また、ニュースで新しい技術やサービスの話題が出たときに、それをただ消費するだけでなく、「これはどういう仕組みで動いているんだろうね」と親子で一緒に調べてみることも素晴らしい学びになります。
身近なものの裏側にある仕組みを面白がる経験こそが、将来の労働不足という大きな課題を解決するための、最も確実な第一歩となるのです。
未来から届いた問いに、いまの教室で答える
2040年に向けた370兆円という莫大な投資目標や、何百万人という深刻な人材不足の推計値。
これらは、大人の経済学者が作った遠い世界の計算式のように思えるかもしれません。
しかし、見方を変えれば、これは未来の大人になる今の子どもたちから、現代の私たちに対して届けられた、切実な問いかけでもあります。
「私たちが大人になるころの社会に、どんな仕事や学びの選択肢を残してくれますか」と、彼らは問いかけているのです。
大人が描いた計画の数字のズレを埋めるために、子どもたちの教育があるわけではありません。
子どもたちが主体となって、新しい未来を自分たちの手でデバッグしていくために、いまの教育や社会のインフラを整える必要があるのです。

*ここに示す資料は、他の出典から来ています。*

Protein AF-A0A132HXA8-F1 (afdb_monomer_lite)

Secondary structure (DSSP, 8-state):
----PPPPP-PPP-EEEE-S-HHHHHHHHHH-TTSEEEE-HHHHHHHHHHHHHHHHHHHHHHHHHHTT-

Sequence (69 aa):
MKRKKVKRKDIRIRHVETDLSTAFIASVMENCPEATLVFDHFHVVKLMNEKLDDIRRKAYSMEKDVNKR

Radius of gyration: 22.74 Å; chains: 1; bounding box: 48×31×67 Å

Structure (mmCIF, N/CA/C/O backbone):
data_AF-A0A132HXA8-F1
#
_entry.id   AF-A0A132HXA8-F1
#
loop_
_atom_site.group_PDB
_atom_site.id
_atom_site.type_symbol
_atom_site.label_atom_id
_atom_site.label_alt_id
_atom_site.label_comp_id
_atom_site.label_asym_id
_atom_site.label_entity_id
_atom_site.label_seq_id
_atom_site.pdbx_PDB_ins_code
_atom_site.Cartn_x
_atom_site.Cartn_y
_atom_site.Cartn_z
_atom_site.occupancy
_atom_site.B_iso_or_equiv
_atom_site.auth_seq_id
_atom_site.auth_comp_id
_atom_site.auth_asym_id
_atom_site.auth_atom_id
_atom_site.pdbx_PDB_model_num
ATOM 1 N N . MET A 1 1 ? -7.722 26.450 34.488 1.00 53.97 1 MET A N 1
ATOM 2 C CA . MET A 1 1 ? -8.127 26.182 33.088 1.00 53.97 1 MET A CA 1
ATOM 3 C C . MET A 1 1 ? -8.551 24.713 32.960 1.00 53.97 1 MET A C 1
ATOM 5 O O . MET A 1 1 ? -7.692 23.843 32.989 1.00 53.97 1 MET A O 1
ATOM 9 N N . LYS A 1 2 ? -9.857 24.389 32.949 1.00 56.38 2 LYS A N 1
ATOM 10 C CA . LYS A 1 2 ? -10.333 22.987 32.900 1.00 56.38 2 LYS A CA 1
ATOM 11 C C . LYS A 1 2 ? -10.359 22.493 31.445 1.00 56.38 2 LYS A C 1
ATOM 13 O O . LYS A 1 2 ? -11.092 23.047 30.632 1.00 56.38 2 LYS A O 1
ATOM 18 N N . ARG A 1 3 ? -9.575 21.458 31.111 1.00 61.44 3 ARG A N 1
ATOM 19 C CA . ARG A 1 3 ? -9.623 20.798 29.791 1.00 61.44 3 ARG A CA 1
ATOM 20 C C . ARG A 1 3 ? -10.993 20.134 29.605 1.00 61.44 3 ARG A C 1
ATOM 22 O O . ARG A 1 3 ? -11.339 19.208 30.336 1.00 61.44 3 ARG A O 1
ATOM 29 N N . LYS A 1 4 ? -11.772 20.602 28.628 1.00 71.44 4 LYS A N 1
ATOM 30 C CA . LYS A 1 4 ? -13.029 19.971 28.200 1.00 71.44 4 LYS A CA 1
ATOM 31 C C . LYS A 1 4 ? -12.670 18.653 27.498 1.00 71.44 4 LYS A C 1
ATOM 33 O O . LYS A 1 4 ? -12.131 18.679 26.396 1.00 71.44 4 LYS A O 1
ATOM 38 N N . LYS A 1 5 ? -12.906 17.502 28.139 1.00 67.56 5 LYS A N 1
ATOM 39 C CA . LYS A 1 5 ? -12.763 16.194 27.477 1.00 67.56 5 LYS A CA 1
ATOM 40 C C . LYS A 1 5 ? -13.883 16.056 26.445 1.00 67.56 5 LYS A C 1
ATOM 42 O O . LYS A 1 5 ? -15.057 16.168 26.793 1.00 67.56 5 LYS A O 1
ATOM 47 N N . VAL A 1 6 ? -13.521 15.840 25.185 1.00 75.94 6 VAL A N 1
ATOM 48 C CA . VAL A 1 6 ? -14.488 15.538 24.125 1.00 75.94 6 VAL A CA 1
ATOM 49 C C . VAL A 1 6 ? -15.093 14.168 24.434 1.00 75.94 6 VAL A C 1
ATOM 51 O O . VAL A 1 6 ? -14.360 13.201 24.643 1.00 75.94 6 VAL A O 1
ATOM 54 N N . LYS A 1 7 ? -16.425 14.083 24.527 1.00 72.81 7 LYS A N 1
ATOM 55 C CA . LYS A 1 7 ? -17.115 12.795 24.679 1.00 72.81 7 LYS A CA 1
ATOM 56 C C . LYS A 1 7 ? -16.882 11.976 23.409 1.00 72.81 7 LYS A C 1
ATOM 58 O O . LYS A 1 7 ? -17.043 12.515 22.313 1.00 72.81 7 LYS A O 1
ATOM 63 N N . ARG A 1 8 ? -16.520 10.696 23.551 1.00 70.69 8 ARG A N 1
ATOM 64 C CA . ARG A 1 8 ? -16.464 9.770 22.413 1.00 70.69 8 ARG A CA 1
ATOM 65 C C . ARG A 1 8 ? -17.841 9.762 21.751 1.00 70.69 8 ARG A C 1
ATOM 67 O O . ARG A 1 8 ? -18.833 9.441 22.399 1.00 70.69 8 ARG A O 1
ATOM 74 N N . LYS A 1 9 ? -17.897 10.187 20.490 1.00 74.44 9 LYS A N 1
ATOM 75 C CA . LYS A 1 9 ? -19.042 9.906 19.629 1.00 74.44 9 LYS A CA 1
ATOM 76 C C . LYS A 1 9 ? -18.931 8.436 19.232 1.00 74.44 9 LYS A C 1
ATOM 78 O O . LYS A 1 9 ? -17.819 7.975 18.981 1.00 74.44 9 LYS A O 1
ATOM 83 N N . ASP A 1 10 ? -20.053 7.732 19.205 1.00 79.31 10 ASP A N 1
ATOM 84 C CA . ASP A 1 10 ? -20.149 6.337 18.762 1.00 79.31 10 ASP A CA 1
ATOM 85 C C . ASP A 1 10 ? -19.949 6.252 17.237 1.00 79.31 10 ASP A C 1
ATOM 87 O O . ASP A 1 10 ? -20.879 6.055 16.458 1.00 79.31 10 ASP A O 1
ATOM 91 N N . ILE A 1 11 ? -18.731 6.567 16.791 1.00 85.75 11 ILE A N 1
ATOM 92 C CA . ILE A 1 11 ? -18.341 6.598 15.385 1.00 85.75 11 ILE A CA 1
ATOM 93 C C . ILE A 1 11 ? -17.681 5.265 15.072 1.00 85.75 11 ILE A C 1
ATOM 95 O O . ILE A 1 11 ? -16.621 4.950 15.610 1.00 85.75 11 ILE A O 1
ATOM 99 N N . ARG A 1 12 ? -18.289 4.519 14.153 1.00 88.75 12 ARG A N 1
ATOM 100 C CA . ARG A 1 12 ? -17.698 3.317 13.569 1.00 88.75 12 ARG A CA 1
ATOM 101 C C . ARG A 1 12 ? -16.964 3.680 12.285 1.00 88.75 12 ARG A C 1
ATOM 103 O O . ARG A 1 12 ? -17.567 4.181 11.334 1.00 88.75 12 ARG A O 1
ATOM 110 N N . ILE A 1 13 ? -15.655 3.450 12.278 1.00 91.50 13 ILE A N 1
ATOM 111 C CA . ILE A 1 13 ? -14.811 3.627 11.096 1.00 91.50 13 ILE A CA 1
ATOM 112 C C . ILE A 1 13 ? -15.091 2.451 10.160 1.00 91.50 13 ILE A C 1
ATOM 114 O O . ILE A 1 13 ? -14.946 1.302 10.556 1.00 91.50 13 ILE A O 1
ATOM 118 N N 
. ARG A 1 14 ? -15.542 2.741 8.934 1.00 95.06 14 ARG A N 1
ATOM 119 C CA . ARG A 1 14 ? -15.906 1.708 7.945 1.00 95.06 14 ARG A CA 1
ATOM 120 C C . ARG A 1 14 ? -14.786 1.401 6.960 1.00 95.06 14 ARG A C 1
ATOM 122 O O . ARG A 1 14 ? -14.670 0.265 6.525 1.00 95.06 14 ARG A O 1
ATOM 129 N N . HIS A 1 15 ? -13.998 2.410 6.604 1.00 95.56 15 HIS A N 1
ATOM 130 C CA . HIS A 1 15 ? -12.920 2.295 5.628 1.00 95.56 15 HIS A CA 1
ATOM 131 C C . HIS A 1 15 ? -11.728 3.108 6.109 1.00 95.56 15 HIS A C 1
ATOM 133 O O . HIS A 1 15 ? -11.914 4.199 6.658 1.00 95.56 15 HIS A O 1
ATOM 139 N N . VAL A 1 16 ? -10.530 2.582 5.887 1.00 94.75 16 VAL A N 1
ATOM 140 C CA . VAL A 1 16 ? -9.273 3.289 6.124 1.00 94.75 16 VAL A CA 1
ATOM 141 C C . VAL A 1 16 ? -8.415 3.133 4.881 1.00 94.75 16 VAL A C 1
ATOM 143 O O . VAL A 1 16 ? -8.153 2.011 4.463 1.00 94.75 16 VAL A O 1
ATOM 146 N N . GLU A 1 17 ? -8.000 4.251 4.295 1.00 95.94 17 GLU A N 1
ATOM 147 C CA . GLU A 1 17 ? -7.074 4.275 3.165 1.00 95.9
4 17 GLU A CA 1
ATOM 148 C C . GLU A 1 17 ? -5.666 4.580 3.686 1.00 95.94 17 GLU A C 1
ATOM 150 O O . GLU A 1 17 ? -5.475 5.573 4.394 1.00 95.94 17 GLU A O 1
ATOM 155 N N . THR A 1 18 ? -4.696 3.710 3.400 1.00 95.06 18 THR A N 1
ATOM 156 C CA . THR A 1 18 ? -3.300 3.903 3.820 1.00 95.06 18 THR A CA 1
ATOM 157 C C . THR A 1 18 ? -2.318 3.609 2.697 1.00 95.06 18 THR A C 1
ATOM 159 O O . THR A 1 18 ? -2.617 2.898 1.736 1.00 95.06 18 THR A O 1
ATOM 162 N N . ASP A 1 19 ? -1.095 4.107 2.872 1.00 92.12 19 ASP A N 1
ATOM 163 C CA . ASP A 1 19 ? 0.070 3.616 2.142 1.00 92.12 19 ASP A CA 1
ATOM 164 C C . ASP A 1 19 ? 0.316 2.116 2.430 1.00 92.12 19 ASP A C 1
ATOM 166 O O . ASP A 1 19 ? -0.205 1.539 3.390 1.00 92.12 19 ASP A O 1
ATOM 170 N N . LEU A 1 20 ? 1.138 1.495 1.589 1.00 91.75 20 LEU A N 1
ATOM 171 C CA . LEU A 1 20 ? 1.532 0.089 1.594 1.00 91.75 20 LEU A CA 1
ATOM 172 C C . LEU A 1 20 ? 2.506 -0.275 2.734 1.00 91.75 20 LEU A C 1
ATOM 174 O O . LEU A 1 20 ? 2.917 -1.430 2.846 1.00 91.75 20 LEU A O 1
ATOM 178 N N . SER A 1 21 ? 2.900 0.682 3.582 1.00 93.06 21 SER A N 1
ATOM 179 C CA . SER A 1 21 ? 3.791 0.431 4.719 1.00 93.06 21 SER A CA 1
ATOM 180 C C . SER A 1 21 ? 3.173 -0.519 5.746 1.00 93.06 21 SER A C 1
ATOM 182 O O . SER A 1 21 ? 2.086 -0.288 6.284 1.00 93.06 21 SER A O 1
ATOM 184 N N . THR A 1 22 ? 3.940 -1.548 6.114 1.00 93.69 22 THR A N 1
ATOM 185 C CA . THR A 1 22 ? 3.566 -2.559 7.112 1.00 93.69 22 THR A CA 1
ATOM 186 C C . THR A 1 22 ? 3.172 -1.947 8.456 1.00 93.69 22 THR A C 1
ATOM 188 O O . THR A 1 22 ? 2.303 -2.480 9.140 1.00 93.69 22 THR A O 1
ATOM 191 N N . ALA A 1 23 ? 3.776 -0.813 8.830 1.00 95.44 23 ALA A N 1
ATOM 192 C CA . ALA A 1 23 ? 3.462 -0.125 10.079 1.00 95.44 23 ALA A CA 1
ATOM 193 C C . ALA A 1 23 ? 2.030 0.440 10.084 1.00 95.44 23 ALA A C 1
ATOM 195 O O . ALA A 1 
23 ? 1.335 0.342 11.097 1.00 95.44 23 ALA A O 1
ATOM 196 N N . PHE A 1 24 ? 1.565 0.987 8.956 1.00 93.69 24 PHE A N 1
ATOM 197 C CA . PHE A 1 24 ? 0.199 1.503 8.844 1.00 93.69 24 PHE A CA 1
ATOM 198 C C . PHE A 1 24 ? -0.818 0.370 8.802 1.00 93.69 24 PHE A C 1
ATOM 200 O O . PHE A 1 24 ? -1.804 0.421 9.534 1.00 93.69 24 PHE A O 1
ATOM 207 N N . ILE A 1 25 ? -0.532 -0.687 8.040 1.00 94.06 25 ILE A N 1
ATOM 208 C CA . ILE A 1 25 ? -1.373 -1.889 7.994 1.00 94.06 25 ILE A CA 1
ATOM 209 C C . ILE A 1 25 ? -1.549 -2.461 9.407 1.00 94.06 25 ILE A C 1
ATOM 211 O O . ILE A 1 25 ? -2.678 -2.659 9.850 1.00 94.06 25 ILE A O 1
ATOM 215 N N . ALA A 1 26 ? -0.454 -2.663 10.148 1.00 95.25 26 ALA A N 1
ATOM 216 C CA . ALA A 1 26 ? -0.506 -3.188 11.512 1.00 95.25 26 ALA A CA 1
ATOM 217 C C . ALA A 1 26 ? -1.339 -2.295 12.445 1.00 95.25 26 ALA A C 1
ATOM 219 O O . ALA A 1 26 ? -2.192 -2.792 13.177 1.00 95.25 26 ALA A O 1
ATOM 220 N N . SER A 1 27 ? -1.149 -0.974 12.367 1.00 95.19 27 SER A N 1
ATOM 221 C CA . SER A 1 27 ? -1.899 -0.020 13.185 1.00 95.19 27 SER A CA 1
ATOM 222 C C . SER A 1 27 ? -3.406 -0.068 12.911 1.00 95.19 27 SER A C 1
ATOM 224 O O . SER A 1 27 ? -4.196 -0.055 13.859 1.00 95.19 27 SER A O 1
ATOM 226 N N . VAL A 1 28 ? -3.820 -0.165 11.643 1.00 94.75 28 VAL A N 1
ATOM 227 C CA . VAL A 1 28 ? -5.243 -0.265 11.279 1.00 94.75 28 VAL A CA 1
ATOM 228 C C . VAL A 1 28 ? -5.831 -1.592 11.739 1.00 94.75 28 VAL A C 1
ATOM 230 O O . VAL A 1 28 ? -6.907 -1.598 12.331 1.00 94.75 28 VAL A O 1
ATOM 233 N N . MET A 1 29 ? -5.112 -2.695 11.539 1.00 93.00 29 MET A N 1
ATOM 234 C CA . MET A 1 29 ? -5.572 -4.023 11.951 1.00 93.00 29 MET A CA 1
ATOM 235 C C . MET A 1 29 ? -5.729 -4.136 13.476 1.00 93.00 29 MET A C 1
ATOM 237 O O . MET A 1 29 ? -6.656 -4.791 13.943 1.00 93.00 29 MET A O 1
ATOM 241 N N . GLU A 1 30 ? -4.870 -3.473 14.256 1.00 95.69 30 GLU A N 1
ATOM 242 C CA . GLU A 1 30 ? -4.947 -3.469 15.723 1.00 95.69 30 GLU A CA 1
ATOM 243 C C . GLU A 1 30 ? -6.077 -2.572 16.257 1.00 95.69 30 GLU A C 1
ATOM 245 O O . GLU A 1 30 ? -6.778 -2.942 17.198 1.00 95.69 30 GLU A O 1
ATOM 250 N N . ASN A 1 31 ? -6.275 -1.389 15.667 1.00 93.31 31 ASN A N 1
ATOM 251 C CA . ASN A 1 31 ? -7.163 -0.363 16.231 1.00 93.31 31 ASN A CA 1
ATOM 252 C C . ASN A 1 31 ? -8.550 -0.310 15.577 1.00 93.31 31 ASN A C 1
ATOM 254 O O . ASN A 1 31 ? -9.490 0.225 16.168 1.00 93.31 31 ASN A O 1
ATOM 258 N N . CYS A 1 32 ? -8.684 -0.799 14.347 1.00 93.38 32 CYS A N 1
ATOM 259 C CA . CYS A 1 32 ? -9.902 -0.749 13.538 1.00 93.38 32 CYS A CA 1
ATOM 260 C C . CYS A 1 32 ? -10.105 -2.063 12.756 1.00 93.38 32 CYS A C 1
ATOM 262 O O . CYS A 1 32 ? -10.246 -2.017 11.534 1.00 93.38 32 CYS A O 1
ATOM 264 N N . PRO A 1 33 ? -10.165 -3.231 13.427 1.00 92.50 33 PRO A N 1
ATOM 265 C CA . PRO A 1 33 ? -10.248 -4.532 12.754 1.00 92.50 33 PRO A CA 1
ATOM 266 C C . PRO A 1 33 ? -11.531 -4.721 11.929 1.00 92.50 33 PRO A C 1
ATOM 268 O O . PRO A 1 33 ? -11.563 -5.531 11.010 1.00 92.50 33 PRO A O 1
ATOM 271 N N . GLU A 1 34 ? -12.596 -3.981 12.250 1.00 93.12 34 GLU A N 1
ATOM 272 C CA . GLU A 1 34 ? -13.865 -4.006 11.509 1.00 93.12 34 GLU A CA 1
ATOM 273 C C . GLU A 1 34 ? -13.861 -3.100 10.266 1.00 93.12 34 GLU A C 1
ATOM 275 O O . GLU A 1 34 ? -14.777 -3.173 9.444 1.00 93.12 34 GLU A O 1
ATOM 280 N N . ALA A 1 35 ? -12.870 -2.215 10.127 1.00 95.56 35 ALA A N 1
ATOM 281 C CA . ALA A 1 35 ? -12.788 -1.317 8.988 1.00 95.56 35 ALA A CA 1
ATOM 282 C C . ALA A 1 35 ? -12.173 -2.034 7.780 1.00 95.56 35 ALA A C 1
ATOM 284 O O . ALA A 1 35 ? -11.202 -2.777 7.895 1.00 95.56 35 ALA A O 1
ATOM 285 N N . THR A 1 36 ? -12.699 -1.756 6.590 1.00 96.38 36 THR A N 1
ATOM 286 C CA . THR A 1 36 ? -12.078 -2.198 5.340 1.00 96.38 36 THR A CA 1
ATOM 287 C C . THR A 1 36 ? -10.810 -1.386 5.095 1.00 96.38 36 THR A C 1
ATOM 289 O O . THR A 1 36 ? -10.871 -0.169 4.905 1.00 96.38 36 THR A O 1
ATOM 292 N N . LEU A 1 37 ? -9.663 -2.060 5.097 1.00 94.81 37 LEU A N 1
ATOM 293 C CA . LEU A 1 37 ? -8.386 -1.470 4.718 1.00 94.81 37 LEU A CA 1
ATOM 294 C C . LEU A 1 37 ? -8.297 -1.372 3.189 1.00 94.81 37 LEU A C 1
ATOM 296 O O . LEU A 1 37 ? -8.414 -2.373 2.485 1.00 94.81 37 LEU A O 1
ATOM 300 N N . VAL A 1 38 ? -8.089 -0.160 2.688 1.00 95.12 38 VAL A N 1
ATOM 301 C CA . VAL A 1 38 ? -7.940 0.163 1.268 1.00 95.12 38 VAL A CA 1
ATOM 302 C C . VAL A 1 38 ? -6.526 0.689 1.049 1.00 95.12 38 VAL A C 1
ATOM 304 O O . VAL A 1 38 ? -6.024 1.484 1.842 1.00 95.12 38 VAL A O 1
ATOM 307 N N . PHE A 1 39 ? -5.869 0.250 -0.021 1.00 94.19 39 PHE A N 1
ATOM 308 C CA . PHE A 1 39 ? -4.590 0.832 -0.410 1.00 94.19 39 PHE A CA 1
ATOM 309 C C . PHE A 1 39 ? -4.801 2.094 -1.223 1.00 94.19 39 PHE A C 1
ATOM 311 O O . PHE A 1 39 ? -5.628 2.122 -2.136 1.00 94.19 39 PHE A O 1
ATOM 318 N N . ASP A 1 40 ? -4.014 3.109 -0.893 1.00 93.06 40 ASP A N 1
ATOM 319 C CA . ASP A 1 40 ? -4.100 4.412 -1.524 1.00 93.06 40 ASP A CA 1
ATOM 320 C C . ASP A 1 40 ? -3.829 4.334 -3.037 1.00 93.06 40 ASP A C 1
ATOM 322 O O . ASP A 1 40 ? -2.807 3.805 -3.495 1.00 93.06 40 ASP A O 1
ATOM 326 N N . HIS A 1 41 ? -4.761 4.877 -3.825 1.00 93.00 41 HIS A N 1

過去の成長戦略が描いた未来図と、現在の現実とのギャップを振り返ることで、私たちは多くの教訓を得ました。
どれほど立派な産業の名前を並べても、一人ひとりの生産性を引き上げる仕組みと、それを支える主体的な学びがなければ、計画は資料の中だけで大きく見える数字に終わってしまいます。
必要なのは、学校の定員を操作することだけでも、子どもたちに特定の職業を強制することでもありません。

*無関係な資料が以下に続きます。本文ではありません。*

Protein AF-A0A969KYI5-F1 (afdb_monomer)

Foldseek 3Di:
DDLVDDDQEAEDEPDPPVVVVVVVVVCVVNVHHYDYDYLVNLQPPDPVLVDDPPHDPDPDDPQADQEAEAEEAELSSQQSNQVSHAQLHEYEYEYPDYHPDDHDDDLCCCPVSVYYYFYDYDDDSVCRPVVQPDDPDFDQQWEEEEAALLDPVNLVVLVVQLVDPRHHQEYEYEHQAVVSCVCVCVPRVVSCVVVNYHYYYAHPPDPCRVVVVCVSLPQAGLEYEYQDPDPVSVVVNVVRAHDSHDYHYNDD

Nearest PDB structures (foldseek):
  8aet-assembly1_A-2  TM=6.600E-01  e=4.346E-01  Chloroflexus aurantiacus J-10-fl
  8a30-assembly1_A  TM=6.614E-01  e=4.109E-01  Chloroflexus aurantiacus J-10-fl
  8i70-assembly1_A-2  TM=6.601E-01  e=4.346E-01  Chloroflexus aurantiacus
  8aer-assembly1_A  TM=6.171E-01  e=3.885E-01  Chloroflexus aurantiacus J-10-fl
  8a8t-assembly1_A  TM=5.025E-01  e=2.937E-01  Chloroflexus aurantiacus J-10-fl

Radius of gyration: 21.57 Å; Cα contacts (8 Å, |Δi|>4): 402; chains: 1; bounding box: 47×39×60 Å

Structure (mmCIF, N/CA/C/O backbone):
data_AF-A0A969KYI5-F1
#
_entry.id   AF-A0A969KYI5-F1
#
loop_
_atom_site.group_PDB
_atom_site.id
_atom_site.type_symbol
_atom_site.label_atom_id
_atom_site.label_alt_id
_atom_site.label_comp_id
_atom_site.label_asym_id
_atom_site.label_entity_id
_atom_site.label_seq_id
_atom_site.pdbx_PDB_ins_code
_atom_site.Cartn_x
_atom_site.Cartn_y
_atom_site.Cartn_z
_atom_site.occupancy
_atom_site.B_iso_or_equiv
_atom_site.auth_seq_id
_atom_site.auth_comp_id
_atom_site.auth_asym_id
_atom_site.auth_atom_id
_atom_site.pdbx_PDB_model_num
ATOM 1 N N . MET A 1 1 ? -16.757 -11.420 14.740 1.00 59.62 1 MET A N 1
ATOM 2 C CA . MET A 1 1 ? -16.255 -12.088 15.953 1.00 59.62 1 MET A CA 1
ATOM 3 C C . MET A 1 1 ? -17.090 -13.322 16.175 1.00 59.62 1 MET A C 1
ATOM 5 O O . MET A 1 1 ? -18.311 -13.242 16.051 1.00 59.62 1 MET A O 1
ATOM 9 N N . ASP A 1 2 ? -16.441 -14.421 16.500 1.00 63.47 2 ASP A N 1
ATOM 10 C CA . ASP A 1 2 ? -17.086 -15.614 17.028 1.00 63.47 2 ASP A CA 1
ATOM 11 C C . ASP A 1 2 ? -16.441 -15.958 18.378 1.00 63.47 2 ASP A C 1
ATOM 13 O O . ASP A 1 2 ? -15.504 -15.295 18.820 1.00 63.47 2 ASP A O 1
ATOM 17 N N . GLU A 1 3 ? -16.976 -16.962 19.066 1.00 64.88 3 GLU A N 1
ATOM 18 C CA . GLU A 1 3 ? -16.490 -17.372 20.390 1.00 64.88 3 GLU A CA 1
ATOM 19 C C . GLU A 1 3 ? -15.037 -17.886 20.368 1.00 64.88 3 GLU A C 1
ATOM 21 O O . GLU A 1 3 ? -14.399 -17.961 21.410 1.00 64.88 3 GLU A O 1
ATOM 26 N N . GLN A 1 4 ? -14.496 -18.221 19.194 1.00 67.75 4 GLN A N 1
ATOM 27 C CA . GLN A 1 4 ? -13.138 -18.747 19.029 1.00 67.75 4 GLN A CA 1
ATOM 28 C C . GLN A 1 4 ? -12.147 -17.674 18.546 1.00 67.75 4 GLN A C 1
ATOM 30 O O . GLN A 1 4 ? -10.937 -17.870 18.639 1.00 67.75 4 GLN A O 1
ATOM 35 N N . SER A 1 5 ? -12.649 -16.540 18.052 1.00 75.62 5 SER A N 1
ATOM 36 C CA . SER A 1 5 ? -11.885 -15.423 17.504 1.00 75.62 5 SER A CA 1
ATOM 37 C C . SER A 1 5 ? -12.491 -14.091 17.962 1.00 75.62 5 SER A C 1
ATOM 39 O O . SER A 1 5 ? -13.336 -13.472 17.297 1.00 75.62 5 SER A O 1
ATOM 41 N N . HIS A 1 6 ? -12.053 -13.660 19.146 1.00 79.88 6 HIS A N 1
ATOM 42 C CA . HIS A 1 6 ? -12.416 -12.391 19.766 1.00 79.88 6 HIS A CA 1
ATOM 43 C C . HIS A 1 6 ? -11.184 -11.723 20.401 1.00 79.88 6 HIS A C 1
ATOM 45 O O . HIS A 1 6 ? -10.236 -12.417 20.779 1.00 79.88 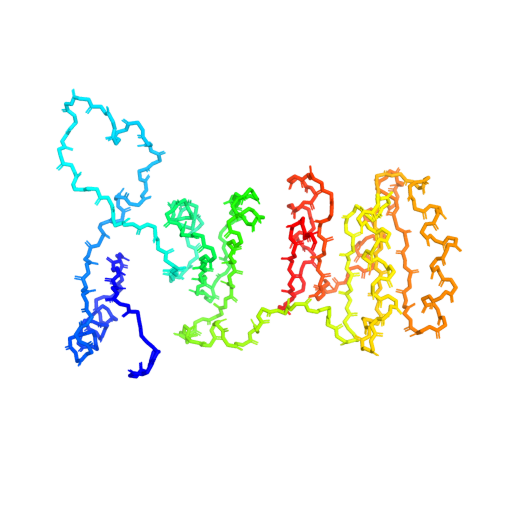6 HIS A O 1
ATOM 51 N N . PRO A 1 7 ? -11.168 -10.386 20.538 1.00 85.75 7 PRO A N 1
ATOM 52 C CA . PRO A 1 7 ? -10.055 -9.705 21.183 1.00 85.75 7 PRO A CA 1
ATOM 53 C C . PRO A 1 7 ? -10.033 -9.997 22.690 1.00 85.75 7 PRO A C 1
ATOM 55 O O . PRO A 1 7 ? -11.062 -10.308 23.295 1.00 85.75 7 PRO A O 1
ATOM 58 N N . ALA A 1 8 ? -8.859 -9.863 23.308 1.00 86.94 8 ALA A N 1
ATOM 59 C CA . ALA A 1 8 ? -8.721 -9.947 24.764 1.00 86.94 8 ALA A CA 1
ATOM 60 C C . ALA A 1 8 ? -9.285 -8.701 25.473 1.00 86.94 8 ALA A C 1
ATOM 62 O O . ALA A 1 8 ? -9.781 -8.788 26.596 1.00 86.94 8 ALA A O 1
ATOM 63 N N . ARG A 1 9 ? -9.212 -7.539 24.810 1.00 89.31 9 ARG A N 1
ATOM 64 C CA . ARG A 1 9 ? -9.676 -6.238 25.308 1.00 89.31 9 ARG A CA 1
ATOM 65 C C . ARG A 1 9 ? -10.349 -5.471 24.176 1.00 89.31 9 ARG A C 1
ATOM 67 O O . ARG A 1 9 ? -9.918 -5.566 23.031 1.00 89.31 9 ARG A O 1
ATOM 74 N N . LEU A 1 10 ? -11.380 -4.698 24.492 1.00 91.19 10 LEU A N 1
ATOM 75 C CA . LEU A 1 10 ? -12.138 -3.902 23.533 1.00 91.19 10 LEU A CA 1
ATOM 76 C C . LEU A 1 10 ? -12.151 -2.429 23.954 1.00 91.19 10 LEU A C 1
ATOM 78 O O . LEU A 1 10 ? -12.731 -2.077 24.979 1.00 91.19 10 LEU A O 1
ATOM 82 N N . GLY A 1 11 ? -11.537 -1.571 23.141 1.00 89.88 11 GLY A N 1
ATOM 83 C CA . GLY A 1 11 ? -11.654 -0.118 23.260 1.00 89.88 11 GLY A CA 1
ATOM 84 C C . GLY A 1 11 ? -12.860 0.400 22.476 1.00 89.88 11 GLY A C 1
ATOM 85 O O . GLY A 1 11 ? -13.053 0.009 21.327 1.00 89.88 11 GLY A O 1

手を動かして仕組みを理解し、失敗を恐れずに修正を繰り返す経験を、子どもたちの日常に一つでも多く増やしていくことです。
その積み重ねが、次の世代に供給力と豊かな選択肢を残すことにつながります。
子どもが目の前のおもちゃを壊してしまったり、プログラムが動かなくて泣きそうになったりしている瞬間。
それこそが、未来の社会を形作るための最も大切な教育の現場です。
大人ができるのは、失敗を叱る長々とした説教ではなく、一緒に原因を探し、次に進むための一歩をそっと支えることです。
子どもたちが大人になるころの未来に、何を残せるのか。
その重い問いへの答えは、今日の教室で、そして家庭の食卓で、目の前の子どもと向き合う私たちの、無数の小さな選択の中にあると思います。